Maple syrup has health advantages: Organic maple syrup benefits your body by providing essential minerals like zinc (important for heart health), manganese (important for male and female reproductive health), benzoic acid (important for skin health), gallic acid (prevents gastrointestinal, neuropsychological, metabolic, and cardiovascular disorders), and several other flavanols. It is also a rich source of antioxidants, minerals, and vitamins. Additionally, natural maple syrup aids in lowering dehydration.
One gallon of maple syrup is produced from 40 gallons of sap: You’ll never believe how much sap is in a bottle when you consider that it takes approximately 40 gallons (150 litres) of maple tree sap to produce a single gallon (3.8 litres) of pure maple syrup. From tapping the thousands of trees and maintaining the miles of tubing to bringing the sap from the trees to the sugar shack where it can be boiled, you can imagine it takes a lot of time and a huge amount of hard work to make any amount of maple syrup.

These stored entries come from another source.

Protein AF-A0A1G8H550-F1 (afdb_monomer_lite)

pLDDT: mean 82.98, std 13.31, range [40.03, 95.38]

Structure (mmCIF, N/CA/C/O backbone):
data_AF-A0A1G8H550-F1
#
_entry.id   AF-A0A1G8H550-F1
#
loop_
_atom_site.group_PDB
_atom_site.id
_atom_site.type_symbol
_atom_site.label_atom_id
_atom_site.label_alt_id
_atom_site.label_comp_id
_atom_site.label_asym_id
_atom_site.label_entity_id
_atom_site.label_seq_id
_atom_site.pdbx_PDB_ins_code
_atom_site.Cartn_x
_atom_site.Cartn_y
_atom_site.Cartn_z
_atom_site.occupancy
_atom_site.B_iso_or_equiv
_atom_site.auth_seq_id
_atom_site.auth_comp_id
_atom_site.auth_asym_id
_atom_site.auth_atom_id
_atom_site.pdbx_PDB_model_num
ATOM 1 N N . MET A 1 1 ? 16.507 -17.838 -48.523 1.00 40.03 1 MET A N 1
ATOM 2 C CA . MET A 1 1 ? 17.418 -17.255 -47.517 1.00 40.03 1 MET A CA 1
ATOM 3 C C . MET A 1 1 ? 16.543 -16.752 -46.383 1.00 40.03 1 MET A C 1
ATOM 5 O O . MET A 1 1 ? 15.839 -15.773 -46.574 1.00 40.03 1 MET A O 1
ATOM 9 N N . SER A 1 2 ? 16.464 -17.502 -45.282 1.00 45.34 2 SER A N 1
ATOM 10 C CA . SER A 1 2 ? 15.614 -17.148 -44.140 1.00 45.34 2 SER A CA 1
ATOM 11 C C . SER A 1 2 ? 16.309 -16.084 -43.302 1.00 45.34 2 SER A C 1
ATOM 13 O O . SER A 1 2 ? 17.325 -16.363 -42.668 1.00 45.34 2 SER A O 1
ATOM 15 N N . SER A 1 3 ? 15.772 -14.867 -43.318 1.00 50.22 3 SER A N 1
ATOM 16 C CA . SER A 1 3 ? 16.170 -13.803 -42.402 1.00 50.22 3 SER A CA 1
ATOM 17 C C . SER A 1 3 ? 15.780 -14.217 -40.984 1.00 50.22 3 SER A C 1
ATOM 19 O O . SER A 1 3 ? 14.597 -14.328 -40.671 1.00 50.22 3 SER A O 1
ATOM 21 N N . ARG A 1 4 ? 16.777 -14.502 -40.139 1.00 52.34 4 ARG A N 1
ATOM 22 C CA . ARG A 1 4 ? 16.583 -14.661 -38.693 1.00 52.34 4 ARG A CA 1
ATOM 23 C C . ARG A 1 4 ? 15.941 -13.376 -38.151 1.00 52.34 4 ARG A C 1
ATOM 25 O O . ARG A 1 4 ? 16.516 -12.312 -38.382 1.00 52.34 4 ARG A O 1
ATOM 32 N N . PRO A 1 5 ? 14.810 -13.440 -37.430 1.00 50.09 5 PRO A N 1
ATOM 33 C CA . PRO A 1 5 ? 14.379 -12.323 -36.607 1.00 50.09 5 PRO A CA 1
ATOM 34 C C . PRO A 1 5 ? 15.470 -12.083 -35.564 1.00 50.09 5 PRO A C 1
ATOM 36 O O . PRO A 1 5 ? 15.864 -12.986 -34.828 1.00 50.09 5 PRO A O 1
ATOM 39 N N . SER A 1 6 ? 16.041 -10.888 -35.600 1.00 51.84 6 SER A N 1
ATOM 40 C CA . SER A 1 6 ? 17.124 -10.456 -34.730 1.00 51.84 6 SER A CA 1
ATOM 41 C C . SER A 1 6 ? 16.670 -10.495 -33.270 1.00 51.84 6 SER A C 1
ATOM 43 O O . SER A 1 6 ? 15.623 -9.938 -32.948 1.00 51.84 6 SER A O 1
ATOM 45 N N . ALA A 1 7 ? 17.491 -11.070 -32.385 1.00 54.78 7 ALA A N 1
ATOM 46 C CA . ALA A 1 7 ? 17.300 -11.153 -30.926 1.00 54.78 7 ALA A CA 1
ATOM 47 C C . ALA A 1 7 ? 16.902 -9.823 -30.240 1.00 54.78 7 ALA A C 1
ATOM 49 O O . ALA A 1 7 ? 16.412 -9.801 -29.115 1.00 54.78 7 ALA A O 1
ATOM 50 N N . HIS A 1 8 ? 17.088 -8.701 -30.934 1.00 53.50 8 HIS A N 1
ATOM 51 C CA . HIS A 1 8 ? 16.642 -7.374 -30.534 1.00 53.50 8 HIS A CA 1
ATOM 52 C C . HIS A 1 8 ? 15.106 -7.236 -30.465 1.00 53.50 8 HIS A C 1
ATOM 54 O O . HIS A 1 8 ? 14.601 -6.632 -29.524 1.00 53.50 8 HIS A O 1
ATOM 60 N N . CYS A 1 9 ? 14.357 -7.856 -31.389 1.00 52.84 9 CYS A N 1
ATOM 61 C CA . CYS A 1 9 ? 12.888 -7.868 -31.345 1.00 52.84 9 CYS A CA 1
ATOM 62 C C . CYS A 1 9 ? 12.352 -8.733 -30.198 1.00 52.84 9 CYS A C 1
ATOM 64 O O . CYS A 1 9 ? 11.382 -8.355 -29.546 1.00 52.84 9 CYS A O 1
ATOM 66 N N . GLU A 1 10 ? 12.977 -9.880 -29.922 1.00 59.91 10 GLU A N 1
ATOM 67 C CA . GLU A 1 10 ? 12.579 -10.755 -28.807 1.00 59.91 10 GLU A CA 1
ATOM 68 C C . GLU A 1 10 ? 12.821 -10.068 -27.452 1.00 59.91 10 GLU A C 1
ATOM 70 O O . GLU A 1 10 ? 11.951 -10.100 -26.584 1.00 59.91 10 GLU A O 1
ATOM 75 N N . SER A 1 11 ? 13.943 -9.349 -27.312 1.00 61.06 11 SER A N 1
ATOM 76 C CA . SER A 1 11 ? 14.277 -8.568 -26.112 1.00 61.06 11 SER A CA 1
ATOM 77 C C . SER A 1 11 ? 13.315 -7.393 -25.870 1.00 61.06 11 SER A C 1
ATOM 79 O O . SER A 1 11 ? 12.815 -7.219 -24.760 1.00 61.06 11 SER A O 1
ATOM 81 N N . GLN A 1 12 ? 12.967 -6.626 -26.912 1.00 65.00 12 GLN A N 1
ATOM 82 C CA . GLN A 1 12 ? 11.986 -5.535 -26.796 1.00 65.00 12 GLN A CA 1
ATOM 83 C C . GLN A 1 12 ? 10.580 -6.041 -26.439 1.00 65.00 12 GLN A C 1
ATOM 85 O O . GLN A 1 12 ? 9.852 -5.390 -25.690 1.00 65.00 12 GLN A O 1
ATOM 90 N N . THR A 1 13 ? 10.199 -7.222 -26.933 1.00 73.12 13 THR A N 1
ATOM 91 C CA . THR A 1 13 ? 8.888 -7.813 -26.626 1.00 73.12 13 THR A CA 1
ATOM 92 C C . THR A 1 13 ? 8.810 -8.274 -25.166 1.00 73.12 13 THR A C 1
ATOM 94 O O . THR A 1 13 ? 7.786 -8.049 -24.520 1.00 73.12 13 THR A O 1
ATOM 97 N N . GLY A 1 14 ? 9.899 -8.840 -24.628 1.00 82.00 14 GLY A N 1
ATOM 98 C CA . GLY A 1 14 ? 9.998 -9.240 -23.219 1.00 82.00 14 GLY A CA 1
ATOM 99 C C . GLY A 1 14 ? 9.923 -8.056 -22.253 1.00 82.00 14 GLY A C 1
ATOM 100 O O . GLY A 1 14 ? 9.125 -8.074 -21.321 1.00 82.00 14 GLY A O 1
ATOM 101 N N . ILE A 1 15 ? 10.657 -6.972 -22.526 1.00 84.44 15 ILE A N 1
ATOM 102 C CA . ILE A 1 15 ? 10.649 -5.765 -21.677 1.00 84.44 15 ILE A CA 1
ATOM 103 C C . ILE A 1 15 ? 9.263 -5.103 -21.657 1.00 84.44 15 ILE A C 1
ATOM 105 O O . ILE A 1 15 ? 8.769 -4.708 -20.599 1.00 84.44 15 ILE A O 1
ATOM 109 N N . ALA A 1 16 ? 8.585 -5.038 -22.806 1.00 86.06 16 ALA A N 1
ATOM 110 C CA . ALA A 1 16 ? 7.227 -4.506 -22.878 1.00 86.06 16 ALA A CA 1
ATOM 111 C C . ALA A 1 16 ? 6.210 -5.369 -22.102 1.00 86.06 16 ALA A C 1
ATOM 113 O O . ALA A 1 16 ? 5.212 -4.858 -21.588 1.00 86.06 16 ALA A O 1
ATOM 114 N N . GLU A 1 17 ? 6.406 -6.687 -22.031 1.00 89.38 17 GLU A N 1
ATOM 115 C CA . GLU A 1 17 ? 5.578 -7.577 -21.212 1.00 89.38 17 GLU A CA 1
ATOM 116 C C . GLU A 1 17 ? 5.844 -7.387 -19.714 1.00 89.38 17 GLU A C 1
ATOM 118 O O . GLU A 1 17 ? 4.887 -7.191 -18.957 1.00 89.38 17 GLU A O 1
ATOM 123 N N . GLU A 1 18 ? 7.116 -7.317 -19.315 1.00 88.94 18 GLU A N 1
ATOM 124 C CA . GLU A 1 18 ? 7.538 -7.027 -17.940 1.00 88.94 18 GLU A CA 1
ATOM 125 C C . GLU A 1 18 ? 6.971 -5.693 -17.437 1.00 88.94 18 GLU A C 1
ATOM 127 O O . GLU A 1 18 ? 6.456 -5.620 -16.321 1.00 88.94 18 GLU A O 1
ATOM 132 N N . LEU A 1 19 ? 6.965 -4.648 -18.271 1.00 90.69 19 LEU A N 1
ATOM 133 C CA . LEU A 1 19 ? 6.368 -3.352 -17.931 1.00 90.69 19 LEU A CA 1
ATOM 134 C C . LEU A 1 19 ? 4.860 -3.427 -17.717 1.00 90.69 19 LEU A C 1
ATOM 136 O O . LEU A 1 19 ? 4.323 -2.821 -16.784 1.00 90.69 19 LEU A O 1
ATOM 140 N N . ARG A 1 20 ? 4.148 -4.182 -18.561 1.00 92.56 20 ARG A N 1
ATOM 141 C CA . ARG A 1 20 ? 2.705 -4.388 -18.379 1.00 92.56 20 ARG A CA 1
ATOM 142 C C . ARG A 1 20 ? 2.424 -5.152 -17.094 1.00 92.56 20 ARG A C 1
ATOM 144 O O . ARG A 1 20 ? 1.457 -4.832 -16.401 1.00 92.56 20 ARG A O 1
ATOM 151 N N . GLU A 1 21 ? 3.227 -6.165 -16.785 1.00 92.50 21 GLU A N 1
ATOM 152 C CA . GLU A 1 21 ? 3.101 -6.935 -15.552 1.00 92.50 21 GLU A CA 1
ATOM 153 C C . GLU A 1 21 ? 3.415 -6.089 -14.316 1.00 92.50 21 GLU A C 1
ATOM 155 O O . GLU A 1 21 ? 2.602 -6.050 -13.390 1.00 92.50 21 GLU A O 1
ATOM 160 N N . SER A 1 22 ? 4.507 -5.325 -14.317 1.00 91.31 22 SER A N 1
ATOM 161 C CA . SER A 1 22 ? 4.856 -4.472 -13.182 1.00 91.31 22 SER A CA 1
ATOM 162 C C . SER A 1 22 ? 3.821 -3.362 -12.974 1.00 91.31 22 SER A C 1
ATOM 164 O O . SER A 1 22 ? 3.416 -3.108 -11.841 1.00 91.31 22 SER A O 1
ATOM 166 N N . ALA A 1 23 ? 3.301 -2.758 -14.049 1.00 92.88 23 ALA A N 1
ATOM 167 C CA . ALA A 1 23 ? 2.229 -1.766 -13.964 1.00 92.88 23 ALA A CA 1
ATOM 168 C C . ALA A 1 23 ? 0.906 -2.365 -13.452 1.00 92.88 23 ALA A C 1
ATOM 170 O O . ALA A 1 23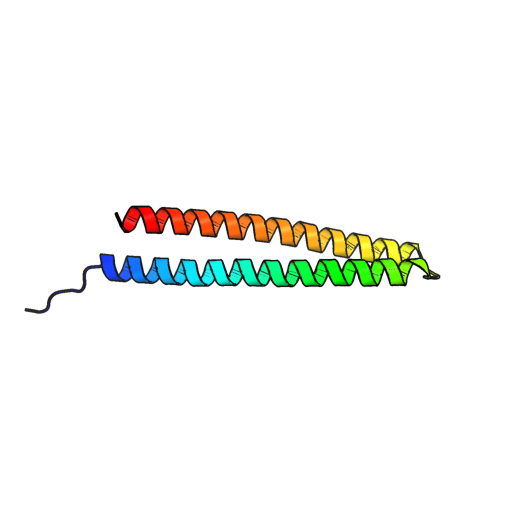 ? 0.115 -1.677 -12.801 1.00 92.88 23 ALA A O 1
ATOM 171 N N . ARG A 1 24 ? 0.612 -3.638 -13.752 1.00 95.38 24 ARG A N 1
ATOM 172 C CA . ARG A 1 24 ? -0.520 -4.356 -13.137 1.00 95.38 24 ARG A CA 1
ATOM 173 C C . ARG A 1 24 ? -0.278 -4.560 -11.643 1.00 95.38 24 ARG A C 1
ATOM 175 O O . ARG A 1 24 ? -1.121 -4.165 -10.845 1.00 95.38 24 ARG A O 1
ATOM 182 N N . ARG A 1 25 ? 0.907 -5.044 -11.270 1.00 93.50 25 ARG A N 1
ATOM 183 C CA . ARG A 1 25 ? 1.288 -5.283 -9.873 1.00 93.50 25 ARG A CA 1
ATOM 184 C C . ARG A 1 25 ? 1.210 -4.021 -9.012 1.00 93.50 25 ARG A C 1
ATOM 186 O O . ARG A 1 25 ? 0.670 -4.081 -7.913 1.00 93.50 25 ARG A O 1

Few varieties of maple trees actually generate sap: Although 13 kinds of maple trees are found in Canada and the United States, not all of them are harvested for their sap. Red maple, black maple, and sugar maple are in the list which producers use.
Production of maple syrup is highly reliant on the weather: What many people might not know is that producing maple syrup is an incredibly labour-intensive process. The weather has a huge impact on maple farming, just like it does on many other crops. Between the end of February and the beginning of April, the height of spring, maple trees are tapped for their syrup. The sugaring season usually lasts between four and six weeks in a good year. Warmer-than-average winters cause farmers to worry because once the trees begin to blossom, the quality of the syrup will suffer.
There are various maple syrup grades: Depending on the product’s colour and light transmission, multiple grades of maple syrup are assigned to it. These variables are affected by the time of year when the sap is collected, not by how the maple syrup is produced.In accordance with a grading system, maple syrups are ranked from light to dark and classified as A or B. (and a B syrup is darker in colour than an A syrup). Syrup that is darker typically has a greater flavour.
In WWII, Canadians were encouraged to sweeten recipes with maple syrup: Due to rationing during the Second World War, Canadians were encouraged to sweeten their food with maple syrup instead of sugar. The country’s department of agriculture even released a collection of special wartime recipes that used maple syrup in lieu of processed sugar.
Maple syrup goes with more than just pancakes: Maple syrup is most traditionally used as a pancake or crepe topper, but the ingredient is exceptionally versatile. Use maple syrup in marinades, vinaigrettes, baking and even cocktails for an indulgent, natural sweetener.